Yeah, the questions and answers can be arbitrary, doesn't have to be X and ¬X.

I'm not completely sure whether Scott's method would work given how we're defining the meaning of questions, especially in the middle of the debate. The idea is to define the question by how a snapshot of the questioner taken when they wrote the question would answer questions about what they meant. So in this case, if you asked the questioner 'is your question equivalent to 'should I eat potatoes tonight?'', they wouldn't know. On the other hand, you could ask them ' if I think you should eat potatoes tonight, is your question equivalent to 'should I eat potatoes tonight?''. This would work as long as you were referring only to what one debater believed you should eat tonight, I think.

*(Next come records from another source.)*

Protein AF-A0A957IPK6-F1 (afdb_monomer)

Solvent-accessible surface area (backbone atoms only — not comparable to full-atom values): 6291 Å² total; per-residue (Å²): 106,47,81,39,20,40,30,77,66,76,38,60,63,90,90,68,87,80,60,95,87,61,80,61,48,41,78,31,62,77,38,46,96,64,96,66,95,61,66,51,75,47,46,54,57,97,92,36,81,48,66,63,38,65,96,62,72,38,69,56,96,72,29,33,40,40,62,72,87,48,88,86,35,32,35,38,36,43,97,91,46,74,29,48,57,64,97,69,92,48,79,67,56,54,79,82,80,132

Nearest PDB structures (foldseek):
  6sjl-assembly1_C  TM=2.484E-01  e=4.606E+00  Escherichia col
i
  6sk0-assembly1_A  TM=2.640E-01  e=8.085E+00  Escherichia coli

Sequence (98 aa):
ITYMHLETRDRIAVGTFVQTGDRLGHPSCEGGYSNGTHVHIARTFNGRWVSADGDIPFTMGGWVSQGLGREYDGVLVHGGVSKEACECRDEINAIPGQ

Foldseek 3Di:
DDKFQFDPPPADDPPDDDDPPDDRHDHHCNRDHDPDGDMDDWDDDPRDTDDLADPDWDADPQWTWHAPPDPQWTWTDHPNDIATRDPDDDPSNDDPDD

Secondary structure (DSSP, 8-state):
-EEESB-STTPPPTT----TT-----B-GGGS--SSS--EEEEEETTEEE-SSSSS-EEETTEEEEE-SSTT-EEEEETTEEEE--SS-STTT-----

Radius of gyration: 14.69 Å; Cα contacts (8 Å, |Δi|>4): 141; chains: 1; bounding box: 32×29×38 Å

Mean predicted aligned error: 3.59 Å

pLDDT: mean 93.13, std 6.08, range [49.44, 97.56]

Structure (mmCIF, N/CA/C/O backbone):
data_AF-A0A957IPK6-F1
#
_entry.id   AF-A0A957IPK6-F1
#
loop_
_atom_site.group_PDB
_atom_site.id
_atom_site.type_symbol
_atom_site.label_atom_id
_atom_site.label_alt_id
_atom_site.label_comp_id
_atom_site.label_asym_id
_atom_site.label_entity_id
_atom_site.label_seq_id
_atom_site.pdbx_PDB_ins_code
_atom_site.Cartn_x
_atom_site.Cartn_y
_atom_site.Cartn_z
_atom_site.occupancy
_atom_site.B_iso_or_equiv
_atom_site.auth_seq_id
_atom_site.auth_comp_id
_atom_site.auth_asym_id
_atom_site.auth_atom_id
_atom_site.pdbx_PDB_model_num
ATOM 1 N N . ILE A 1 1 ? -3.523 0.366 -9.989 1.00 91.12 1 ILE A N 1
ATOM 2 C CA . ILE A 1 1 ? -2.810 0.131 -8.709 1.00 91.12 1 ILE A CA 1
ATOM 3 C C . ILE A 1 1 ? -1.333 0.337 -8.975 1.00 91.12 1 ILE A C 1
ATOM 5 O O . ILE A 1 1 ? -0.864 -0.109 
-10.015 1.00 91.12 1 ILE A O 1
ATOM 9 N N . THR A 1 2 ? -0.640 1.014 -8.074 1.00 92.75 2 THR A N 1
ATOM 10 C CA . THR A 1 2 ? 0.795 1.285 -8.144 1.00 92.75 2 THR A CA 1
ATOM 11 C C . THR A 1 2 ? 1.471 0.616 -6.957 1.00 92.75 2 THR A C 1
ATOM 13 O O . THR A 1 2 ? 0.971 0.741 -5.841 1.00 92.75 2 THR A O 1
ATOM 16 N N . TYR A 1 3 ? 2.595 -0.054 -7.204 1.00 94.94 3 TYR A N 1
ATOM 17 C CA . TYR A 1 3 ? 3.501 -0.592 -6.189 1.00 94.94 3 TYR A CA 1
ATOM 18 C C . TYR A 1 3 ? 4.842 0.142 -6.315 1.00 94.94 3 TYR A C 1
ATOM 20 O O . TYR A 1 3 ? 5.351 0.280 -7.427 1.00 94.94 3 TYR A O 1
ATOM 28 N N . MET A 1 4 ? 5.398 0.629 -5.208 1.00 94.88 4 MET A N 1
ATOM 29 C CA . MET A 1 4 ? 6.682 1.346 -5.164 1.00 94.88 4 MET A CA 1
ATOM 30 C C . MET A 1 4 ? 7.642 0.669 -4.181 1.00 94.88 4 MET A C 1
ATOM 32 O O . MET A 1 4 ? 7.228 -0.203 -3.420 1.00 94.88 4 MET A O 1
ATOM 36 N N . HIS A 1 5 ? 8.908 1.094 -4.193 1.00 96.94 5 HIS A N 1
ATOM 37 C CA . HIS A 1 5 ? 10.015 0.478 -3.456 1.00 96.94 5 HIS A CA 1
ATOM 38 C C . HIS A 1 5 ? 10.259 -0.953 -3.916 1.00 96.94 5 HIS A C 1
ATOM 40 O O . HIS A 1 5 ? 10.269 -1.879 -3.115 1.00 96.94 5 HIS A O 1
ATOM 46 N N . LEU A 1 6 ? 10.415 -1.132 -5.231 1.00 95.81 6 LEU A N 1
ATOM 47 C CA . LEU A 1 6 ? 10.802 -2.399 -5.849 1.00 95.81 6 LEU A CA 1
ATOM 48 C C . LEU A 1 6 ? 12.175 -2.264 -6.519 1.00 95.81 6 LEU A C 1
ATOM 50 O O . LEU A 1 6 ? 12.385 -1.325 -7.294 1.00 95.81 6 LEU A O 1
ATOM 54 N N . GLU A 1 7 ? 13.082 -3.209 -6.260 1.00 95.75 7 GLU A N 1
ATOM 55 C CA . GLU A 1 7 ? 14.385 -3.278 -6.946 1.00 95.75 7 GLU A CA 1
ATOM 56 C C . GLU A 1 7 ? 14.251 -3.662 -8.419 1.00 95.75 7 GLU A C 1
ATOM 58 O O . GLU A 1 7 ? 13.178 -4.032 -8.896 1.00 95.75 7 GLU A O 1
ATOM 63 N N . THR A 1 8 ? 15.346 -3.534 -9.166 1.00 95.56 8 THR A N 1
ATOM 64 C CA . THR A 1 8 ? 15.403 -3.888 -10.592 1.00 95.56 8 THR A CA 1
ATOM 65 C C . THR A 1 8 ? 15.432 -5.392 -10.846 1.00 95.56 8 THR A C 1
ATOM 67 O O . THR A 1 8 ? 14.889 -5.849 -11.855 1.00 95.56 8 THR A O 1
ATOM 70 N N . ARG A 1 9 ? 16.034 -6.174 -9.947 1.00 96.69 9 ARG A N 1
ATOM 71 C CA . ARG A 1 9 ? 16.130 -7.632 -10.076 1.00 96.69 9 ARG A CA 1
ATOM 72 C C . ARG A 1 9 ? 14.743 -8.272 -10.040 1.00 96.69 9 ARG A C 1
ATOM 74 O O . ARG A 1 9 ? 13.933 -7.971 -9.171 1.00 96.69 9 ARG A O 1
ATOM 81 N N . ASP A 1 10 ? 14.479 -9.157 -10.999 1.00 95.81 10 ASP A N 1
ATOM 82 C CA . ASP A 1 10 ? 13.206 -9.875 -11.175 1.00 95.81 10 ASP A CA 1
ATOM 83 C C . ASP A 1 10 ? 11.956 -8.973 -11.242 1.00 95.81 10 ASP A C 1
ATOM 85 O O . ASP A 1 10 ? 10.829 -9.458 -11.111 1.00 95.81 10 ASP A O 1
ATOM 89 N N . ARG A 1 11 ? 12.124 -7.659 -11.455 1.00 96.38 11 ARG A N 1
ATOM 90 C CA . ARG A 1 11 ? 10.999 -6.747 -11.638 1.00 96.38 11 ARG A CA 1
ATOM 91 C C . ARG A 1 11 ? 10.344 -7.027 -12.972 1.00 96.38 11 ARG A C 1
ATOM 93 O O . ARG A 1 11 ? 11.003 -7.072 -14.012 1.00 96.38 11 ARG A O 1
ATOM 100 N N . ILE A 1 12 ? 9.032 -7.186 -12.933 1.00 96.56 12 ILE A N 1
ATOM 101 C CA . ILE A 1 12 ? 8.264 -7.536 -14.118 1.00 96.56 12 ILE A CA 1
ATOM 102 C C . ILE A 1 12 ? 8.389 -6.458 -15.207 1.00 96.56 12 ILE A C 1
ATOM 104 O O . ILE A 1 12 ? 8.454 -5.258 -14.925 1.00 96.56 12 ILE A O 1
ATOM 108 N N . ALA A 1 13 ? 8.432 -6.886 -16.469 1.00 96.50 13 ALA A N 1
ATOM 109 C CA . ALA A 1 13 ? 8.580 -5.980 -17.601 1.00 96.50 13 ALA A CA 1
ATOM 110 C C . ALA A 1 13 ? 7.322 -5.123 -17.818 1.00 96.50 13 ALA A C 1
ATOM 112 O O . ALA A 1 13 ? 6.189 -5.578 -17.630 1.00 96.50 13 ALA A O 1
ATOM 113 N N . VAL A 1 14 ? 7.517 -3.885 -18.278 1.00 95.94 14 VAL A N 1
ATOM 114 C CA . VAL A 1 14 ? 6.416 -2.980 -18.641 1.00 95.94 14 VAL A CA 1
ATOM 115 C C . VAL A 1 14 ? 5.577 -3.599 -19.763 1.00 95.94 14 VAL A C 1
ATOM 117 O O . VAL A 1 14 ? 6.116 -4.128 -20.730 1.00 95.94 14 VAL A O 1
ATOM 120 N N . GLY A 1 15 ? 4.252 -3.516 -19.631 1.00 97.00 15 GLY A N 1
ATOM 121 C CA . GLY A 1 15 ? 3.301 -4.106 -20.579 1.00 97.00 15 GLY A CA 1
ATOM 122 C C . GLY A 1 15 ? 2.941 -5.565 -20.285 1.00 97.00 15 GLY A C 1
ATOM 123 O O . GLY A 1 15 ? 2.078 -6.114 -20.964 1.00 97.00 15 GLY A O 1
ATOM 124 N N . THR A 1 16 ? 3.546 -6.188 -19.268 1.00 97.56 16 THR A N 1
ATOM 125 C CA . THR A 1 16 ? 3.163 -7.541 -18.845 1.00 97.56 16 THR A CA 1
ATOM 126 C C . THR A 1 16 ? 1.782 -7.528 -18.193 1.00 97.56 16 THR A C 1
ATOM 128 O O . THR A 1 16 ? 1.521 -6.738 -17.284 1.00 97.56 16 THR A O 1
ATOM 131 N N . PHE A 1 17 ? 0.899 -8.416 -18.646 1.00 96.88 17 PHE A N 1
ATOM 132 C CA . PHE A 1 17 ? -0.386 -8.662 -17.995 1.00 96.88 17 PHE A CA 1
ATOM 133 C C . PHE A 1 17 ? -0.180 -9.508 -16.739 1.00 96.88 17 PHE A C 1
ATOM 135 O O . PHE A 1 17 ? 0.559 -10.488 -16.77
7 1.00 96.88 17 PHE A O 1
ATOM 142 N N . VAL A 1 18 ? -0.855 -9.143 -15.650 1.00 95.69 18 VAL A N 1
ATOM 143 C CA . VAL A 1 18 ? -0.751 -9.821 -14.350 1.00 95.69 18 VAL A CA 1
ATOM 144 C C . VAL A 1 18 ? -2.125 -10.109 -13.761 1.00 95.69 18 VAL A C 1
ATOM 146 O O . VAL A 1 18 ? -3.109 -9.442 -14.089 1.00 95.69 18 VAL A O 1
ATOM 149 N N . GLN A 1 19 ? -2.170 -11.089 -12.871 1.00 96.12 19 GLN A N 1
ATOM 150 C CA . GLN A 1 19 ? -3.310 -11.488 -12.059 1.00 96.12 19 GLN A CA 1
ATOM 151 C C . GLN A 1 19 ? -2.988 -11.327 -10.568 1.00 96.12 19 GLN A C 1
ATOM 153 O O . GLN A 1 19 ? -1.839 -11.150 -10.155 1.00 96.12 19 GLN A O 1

I feel fairly ok about this as a way to define the meaning of questions written by debaters within the debate. I'm less sure about how to define the top-level question. It seems like there's only really one question, which is 'what should I do?', and it's going to have to be defined by how the human asker clarifies their meaning. I'm not sure whether the meaning of the question should be allowed to include things the questioner doesn't know at the time of asking.

Comment by Beth Barnes (beth-barnes) on Competition: Amplify Rohin’s Prediction on AGI researchers & Safety Concerns · 2020-07-23T03:34:05.605Z · LW · GW

Yeah I also thought this might just be true already, for similar reasons

Comment by Beth Barnes (beth-barnes) on $1000 bounty for OpenAI to show whether GPT3 was "deliberately" pretending to be stupider than it is · 2020-07-21T20:22:45.926Z · LW · GW

Of course GPT-3 isn't aligned, its objective is to output the most likely next word, ie imitate text on the internet. It seems pretty certain that if you give it a prompt that tells it it should be imitating some part of the internet where someone says something dumb, it will say something dumb, and if you give it a prompt that tells it it's imitating something where someone says something smart, it will "try" to say something smart. This question seems weird to me, Am I missing something?

Comment by Beth Barnes (beth-barnes) on Tessellating Hills: a toy model for demons in imperfect search · 2020-03-12T06:03:07.969Z · LW · GW

I have the same confusion

Comment by Beth Barnes (beth-barnes) on Using vector fields to visualise preferences and make them consistent · 2020-03-05T06:48:29.335Z · LW · GW

You might find this paper interesting. It does a similar decomposition with the dynamics of differentiable games (where the 'preferences' for how to change your strategy may not be the gradient of any function)

"The key result is to decompose the second-order dynamics into two components. The first is related to potential games, which reduce to gradient descent on an implicit function; the second relates to Hamiltonian games, a new class of games that obey a conservation law, akin to conservation laws in classical mechanical systems."